■ **What to work on**
Write out the stretch of lines below that begins at the line with "ATOM 63 N N" and ends at the line with "ATOM 88 C CA", including both, exactly as given and nothing more.

■ **Dataset records**
□ □ □
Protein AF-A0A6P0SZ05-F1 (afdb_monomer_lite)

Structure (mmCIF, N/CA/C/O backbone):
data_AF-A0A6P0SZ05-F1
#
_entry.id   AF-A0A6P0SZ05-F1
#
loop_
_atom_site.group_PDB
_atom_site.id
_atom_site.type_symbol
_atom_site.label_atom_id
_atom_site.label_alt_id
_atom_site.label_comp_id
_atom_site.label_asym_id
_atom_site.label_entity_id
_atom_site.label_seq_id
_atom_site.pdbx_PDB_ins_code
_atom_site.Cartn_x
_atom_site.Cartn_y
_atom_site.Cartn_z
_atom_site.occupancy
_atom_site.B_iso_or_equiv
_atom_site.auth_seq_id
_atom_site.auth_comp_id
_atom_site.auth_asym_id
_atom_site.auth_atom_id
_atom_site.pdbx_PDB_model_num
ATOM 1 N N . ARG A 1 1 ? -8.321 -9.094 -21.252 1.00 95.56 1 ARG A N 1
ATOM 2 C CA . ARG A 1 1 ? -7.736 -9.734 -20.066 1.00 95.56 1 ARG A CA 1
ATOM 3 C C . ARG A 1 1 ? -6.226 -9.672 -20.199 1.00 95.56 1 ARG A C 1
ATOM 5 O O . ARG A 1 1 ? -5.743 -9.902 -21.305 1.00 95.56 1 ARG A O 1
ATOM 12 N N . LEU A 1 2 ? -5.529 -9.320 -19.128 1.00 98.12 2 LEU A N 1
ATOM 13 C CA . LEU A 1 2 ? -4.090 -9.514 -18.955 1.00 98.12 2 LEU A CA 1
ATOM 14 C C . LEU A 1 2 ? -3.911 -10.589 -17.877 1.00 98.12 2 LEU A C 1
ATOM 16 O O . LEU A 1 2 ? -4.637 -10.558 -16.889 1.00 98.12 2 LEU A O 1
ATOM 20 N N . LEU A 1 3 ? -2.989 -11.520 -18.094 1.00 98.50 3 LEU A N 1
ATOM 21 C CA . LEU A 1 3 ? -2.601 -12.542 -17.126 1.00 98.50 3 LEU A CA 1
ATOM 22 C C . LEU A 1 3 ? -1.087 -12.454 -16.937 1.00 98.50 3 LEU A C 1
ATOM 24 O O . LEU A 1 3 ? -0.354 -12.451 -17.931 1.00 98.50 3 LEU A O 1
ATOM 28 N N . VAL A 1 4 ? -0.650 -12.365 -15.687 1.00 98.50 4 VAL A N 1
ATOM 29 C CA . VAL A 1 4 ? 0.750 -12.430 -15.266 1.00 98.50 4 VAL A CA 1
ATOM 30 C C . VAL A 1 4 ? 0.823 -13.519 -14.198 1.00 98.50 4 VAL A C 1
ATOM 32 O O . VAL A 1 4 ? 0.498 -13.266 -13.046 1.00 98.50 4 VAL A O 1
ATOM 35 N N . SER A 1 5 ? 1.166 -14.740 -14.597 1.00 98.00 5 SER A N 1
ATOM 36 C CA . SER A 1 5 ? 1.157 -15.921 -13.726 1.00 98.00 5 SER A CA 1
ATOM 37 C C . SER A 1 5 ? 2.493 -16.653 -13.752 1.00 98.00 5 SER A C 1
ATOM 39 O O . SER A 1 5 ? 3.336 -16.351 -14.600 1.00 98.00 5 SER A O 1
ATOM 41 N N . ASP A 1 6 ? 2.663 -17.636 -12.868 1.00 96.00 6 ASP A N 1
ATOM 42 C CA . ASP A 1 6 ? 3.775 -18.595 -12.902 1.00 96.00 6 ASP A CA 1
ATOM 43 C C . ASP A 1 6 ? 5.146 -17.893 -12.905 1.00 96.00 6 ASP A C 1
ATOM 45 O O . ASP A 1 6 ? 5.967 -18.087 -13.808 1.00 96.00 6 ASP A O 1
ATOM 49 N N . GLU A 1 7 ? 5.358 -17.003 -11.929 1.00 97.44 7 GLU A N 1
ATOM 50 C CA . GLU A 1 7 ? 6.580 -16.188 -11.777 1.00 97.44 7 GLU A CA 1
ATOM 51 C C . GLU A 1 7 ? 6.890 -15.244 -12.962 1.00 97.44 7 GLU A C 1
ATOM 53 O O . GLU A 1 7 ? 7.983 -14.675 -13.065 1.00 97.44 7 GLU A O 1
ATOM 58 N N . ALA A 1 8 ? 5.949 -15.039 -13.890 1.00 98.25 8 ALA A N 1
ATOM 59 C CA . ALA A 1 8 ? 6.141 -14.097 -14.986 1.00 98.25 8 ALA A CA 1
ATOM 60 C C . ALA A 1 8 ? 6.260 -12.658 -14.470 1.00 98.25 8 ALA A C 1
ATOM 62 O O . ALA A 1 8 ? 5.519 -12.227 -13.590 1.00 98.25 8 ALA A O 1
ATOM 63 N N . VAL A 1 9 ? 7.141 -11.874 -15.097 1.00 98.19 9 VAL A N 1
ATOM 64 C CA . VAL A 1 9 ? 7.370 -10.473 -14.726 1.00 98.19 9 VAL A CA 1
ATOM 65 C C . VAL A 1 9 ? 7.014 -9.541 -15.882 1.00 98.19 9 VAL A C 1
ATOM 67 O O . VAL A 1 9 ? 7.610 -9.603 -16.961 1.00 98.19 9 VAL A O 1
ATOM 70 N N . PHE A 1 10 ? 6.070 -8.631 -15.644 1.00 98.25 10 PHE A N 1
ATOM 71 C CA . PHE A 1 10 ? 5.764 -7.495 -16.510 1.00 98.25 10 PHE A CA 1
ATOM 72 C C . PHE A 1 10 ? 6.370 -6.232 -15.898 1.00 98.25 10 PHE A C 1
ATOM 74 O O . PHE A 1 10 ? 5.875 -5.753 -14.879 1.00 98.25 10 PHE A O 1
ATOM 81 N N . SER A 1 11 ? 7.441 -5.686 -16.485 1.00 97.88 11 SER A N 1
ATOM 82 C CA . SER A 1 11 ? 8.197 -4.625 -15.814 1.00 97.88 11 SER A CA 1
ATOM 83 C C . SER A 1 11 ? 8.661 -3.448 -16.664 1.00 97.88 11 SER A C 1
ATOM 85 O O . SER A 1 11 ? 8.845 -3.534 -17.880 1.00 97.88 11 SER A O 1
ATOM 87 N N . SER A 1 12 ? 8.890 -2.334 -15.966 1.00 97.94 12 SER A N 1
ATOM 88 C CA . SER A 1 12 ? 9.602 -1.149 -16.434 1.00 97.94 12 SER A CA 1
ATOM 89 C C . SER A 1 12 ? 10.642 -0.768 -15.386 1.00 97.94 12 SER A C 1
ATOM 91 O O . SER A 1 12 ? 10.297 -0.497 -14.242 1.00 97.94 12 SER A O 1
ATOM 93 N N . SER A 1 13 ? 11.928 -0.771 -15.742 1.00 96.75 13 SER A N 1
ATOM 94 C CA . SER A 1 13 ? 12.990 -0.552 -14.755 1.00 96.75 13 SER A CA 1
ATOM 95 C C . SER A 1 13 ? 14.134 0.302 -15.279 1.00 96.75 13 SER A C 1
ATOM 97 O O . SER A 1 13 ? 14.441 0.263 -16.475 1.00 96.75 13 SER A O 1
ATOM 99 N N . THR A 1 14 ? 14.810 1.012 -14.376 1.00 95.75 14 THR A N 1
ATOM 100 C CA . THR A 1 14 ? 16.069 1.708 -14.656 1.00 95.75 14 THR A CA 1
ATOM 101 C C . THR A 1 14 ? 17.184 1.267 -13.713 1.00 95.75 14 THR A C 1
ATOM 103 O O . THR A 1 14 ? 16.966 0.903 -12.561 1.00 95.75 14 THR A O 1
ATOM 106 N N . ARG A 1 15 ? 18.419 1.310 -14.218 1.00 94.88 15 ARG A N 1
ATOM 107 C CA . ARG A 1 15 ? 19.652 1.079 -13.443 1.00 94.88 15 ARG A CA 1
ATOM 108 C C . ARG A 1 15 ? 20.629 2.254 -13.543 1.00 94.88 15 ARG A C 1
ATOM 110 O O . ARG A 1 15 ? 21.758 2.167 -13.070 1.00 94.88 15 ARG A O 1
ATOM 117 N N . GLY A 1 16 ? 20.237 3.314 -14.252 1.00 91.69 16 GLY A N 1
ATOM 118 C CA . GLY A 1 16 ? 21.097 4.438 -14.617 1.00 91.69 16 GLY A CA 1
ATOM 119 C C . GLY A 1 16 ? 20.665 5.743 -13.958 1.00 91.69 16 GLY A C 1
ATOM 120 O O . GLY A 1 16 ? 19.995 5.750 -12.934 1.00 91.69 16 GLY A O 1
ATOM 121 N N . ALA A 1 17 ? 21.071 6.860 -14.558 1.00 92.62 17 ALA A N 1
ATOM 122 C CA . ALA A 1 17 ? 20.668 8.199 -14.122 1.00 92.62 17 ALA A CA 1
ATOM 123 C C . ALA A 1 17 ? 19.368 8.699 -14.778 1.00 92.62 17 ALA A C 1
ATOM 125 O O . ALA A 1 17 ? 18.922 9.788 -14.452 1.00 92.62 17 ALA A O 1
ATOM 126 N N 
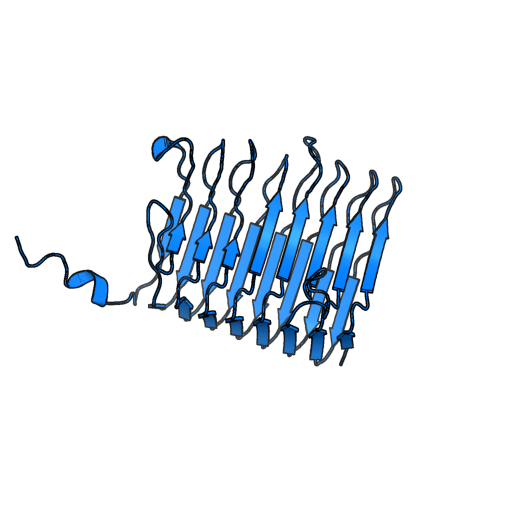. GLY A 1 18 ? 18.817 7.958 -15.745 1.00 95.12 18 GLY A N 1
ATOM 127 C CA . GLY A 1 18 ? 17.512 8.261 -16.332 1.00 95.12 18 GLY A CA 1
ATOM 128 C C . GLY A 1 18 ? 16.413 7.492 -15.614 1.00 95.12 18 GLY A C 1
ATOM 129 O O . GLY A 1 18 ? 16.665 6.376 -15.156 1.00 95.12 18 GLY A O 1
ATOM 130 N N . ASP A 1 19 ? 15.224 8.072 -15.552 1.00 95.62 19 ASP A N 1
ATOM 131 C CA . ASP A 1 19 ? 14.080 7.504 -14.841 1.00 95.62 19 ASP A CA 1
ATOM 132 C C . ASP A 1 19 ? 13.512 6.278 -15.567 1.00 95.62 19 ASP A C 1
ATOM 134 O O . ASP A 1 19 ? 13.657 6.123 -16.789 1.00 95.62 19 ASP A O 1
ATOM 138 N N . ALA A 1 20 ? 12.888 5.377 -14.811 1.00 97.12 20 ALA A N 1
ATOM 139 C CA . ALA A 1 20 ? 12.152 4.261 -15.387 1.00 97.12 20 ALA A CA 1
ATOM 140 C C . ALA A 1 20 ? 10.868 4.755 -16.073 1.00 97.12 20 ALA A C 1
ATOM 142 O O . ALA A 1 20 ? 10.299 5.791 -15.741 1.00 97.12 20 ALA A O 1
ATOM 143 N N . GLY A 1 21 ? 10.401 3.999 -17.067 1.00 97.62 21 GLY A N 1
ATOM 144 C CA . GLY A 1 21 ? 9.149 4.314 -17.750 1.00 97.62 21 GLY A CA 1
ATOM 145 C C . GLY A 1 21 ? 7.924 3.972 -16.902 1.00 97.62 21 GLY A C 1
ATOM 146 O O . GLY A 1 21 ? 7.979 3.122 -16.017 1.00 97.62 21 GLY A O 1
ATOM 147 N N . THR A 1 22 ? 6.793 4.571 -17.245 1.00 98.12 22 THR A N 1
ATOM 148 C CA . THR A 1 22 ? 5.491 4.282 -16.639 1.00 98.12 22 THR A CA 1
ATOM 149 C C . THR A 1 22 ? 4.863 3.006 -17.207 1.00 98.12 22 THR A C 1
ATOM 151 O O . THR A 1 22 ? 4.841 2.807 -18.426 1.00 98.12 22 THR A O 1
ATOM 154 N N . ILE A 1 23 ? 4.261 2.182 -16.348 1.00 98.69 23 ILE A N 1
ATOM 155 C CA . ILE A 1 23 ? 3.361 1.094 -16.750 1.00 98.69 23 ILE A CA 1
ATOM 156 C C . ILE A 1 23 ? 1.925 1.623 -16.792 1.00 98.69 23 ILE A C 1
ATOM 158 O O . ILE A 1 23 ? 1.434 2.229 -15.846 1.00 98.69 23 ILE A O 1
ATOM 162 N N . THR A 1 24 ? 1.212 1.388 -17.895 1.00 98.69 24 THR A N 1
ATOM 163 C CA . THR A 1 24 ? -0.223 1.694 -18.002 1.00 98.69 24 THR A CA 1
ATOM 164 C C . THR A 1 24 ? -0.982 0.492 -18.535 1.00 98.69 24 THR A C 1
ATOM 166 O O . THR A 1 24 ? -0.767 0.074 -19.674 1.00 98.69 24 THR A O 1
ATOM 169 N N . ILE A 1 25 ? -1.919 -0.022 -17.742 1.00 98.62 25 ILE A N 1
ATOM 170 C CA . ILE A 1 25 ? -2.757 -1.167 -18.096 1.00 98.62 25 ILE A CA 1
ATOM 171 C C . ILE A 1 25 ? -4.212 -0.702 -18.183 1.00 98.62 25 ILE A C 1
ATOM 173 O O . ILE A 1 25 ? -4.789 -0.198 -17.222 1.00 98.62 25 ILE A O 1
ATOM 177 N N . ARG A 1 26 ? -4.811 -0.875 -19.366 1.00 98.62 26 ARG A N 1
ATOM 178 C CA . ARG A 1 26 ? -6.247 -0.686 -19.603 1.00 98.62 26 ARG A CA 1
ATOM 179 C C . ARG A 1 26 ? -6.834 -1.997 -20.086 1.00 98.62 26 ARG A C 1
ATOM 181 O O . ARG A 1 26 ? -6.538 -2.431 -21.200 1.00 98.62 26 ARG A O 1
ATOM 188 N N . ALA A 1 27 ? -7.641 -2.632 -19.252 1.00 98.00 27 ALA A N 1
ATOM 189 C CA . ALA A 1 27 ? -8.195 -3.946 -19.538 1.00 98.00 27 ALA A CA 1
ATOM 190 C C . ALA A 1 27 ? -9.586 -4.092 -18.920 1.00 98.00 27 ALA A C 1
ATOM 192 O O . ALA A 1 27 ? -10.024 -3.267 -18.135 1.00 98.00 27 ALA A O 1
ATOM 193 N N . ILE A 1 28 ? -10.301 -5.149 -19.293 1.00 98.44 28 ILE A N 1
□ □ □
■ **Answer below**
ATOM 63 N N . VAL A 1 9 ? 7.141 -11.874 -15.097 1.00 98.19 9 VAL A N 1
ATOM 64 C CA . VAL A 1 9 ? 7.370 -10.473 -14.726 1.00 98.19 9 VAL A CA 1
ATOM 65 C C . VAL A 1 9 ? 7.014 -9.541 -15.882 1.00 98.19 9 VAL A C 1
ATOM 67 O O . VAL A 1 9 ? 7.610 -9.603 -16.961 1.00 98.19 9 VAL A O 1
ATOM 70 N N . PHE A 1 10 ? 6.070 -8.631 -15.644 1.00 98.25 10 PHE A N 1
ATOM 71 C CA . PHE A 1 10 ? 5.764 -7.495 -16.510 1.00 98.25 10 PHE A CA 1
ATOM 72 C C . PHE A 1 10 ? 6.370 -6.232 -15.898 1.00 98.25 10 PHE A C 1
ATOM 74 O O . PHE A 1 10 ? 5.875 -5.753 -14.879 1.00 98.25 10 PHE A O 1
ATOM 81 N N . SER A 1 11 ? 7.441 -5.686 -16.485 1.00 97.88 11 SER A N 1
ATOM 82 C CA . SER A 1 11 ? 8.197 -4.625 -15.814 1.00 97.88 11 SER A CA 1
ATOM 83 C C . SER A 1 11 ? 8.661 -3.448 -16.664 1.00 97.88 11 SER A C 1
ATOM 85 O O . SER A 1 11 ? 8.845 -3.534 -17.880 1.00 97.88 11 SER A O 1
ATOM 87 N N . SER A 1 12 ? 8.890 -2.334 -15.966 1.00 97.94 12 SER A N 1
ATOM 88 C CA . SER A 1 12 ? 9.602 -1.149 -16.434 1.00 97.94 12 SER A CA 1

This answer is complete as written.